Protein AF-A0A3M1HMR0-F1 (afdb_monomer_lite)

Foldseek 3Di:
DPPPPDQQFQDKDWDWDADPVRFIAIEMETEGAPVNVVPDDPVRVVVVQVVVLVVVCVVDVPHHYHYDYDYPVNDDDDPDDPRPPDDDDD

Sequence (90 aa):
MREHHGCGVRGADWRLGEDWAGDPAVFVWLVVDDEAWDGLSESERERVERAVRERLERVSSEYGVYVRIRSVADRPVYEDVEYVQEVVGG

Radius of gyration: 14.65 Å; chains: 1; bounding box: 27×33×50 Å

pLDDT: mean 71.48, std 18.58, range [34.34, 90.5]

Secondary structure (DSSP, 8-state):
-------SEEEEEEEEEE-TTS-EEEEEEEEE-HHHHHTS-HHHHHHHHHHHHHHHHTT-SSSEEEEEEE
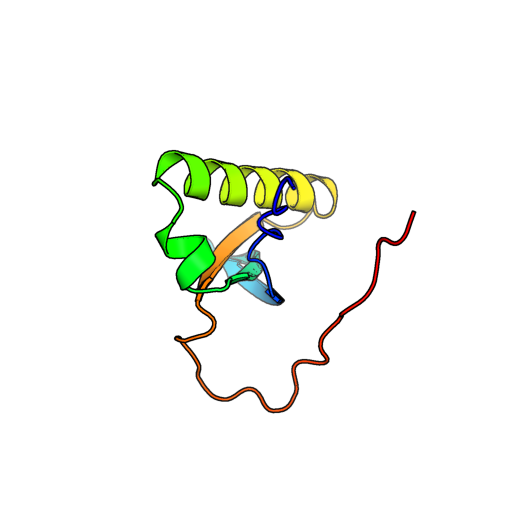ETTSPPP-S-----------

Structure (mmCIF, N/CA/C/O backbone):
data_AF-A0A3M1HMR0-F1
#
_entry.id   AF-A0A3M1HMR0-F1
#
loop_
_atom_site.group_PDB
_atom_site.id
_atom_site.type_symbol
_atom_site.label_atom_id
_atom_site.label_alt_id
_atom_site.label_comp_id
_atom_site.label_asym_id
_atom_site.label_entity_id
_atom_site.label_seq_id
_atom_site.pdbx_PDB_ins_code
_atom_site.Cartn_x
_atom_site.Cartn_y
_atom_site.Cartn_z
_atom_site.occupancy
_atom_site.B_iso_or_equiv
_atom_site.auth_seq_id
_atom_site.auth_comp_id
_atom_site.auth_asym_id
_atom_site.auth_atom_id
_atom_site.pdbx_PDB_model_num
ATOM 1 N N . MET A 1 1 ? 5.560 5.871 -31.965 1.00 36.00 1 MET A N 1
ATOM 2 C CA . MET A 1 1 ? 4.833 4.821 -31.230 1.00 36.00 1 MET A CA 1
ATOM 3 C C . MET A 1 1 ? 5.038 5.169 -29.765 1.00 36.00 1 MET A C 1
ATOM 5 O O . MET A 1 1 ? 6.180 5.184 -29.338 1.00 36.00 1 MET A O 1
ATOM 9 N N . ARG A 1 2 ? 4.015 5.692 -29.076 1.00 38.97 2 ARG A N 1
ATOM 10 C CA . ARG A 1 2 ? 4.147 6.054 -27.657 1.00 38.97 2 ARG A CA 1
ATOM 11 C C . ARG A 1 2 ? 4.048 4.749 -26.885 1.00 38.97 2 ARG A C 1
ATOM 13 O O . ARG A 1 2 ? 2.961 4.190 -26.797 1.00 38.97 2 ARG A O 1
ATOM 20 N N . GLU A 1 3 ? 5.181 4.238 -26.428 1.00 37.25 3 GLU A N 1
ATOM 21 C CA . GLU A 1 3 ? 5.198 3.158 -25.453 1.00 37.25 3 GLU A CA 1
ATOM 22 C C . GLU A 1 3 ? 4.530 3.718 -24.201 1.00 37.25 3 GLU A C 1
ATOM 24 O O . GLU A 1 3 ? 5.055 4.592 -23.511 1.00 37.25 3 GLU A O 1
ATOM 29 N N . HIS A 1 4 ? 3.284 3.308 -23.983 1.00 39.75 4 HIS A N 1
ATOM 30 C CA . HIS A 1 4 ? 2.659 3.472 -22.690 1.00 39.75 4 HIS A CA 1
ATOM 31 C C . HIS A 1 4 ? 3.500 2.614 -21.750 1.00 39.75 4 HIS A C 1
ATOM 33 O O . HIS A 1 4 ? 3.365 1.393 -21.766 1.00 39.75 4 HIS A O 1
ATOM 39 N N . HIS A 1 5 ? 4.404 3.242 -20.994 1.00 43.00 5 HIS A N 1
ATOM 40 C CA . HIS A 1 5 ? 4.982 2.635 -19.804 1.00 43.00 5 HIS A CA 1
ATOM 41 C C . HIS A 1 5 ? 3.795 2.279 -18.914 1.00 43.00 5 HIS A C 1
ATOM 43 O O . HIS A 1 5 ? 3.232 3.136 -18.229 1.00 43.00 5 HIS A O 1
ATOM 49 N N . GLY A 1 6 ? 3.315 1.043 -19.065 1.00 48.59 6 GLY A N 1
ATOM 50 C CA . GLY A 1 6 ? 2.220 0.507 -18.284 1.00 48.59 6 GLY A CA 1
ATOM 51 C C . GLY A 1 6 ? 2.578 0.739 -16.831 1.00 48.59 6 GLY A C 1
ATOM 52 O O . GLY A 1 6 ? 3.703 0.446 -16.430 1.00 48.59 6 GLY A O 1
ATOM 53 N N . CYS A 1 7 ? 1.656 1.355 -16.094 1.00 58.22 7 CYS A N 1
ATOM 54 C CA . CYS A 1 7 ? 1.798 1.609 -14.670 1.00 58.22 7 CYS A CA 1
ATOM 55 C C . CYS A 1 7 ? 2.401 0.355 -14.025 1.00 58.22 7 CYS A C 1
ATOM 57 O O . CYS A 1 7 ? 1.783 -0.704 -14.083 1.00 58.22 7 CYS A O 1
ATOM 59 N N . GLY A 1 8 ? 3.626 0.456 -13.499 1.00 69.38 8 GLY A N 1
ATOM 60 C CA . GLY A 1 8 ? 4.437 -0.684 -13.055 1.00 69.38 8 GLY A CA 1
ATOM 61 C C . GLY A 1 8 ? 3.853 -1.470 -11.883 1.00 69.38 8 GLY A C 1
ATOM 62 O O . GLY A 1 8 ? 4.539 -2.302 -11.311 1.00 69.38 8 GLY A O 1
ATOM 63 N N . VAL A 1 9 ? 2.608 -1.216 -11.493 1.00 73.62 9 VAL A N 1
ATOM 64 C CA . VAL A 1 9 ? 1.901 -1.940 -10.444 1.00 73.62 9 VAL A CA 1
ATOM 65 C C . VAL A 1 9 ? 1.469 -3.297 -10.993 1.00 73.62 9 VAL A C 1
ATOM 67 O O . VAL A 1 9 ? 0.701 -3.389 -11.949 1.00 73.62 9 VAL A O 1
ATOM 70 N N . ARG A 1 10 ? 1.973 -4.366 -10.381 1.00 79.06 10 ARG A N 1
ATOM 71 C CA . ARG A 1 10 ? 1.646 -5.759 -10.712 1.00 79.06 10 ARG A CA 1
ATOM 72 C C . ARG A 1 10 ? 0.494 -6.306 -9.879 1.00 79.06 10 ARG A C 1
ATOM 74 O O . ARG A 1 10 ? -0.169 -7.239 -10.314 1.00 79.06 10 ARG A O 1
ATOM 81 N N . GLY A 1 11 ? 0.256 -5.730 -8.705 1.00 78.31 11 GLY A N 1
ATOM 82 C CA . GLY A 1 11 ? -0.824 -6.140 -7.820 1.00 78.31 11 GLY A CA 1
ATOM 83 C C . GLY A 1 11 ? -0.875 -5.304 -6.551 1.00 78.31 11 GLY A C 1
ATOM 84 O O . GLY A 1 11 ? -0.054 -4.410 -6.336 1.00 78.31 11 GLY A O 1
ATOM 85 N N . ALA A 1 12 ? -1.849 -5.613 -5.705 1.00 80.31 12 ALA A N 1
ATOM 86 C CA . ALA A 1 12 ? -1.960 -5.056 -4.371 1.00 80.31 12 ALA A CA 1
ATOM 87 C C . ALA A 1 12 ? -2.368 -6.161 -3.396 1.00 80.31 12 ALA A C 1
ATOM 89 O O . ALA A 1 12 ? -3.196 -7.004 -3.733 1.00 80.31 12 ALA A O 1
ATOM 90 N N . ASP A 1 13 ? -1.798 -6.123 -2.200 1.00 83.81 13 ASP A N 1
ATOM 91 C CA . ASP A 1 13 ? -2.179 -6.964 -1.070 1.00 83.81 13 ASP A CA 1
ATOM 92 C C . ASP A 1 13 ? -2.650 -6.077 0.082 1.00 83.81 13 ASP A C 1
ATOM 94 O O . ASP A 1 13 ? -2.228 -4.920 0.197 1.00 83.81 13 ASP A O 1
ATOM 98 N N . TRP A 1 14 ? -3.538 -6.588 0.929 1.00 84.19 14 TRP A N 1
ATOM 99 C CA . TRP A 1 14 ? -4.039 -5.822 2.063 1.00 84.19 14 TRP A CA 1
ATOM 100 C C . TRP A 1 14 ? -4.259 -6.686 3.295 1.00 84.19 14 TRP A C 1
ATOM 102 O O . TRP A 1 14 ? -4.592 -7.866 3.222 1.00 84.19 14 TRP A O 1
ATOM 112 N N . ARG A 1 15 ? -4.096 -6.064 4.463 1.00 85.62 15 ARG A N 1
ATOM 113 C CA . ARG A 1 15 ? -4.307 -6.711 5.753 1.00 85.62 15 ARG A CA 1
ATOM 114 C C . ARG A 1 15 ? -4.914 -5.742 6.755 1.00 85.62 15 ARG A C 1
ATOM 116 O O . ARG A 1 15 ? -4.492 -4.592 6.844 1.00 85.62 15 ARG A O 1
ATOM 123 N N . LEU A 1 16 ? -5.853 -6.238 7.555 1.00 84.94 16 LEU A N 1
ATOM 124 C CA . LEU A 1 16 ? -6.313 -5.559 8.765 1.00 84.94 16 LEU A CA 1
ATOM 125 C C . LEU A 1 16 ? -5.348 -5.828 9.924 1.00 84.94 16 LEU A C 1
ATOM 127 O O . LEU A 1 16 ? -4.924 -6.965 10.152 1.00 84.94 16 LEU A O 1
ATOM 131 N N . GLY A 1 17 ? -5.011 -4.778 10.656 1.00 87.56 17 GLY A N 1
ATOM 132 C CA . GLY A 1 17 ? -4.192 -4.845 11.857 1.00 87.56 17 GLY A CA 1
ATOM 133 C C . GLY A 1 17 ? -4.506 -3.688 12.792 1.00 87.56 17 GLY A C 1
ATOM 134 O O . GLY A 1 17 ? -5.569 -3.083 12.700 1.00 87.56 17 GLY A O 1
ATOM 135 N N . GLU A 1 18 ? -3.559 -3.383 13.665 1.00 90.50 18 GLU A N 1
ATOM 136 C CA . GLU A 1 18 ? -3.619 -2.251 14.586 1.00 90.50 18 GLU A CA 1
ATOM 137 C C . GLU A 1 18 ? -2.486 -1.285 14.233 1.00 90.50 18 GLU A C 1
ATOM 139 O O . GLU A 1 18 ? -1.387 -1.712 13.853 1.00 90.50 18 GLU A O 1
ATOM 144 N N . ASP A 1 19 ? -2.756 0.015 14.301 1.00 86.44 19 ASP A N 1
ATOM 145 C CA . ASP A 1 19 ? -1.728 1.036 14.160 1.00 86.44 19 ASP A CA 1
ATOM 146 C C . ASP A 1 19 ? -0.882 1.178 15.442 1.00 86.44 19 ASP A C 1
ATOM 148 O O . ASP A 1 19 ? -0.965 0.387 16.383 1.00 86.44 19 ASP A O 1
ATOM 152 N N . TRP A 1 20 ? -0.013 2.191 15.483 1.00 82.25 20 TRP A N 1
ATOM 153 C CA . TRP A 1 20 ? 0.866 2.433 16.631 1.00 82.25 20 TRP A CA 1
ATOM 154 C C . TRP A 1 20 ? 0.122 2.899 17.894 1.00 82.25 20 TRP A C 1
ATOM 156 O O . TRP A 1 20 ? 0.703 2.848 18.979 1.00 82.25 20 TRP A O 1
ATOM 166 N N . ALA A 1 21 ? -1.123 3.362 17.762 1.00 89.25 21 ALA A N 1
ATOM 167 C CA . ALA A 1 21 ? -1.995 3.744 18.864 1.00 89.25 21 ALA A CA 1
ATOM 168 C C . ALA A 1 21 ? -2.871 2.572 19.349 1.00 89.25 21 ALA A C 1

## Description of the task
In the listing above, find the line with "ATOM 85 N N" and the line with "ATOM 112 N N". Output those two lines and every line between them, exactly as written.

## Solution below
ATOM 85 N N . ALA A 1 12 ? -1.849 -5.613 -5.705 1.00 80.31 12 ALA A N 1
ATOM 86 C CA . ALA A 1 12 ? -1.960 -5.056 -4.371 1.00 80.31 12 ALA A CA 1
ATOM 87 C C . ALA A 1 12 ? -2.368 -6.161 -3.396 1.00 80.31 12 ALA A C 1
ATOM 89 O O . ALA A 1 12 ? -3.196 -7.004 -3.733 1.00 80.31 12 ALA A O 1
ATOM 90 N N . ASP A 1 13 ? -1.798 -6.123 -2.200 1.00 83.81 13 ASP A N 1
ATOM 91 C CA . ASP A 1 13 ? -2.179 -6.964 -1.070 1.00 83.81 13 ASP A CA 1
ATOM 92 C C . ASP A 1 13 ? -2.650 -6.077 0.082 1.00 83.81 13 ASP A C 1
ATOM 94 O O . ASP A 1 13 ? -2.228 -4.920 0.197 1.00 83.81 13 ASP A O 1
ATOM 98 N N . TRP A 1 14 ? -3.538 -6.588 0.929 1.00 84.19 14 TRP A N 1
ATOM 99 C CA . TRP A 1 14 ? -4.039 -5.822 2.063 1.00 84.19 14 TRP A CA 1
ATOM 100 C C . TRP A 1 14 ? -4.259 -6.686 3.295 1.00 84.19 14 TRP A C 1
ATOM 102 O O . TRP A 1 14 ? -4.592 -7.866 3.222 1.00 84.19 14 TRP A O 1
ATOM 112 N N . ARG A 1 15 ? -4.096 -6.064 4.463 1.00 85.62 15 ARG A N 1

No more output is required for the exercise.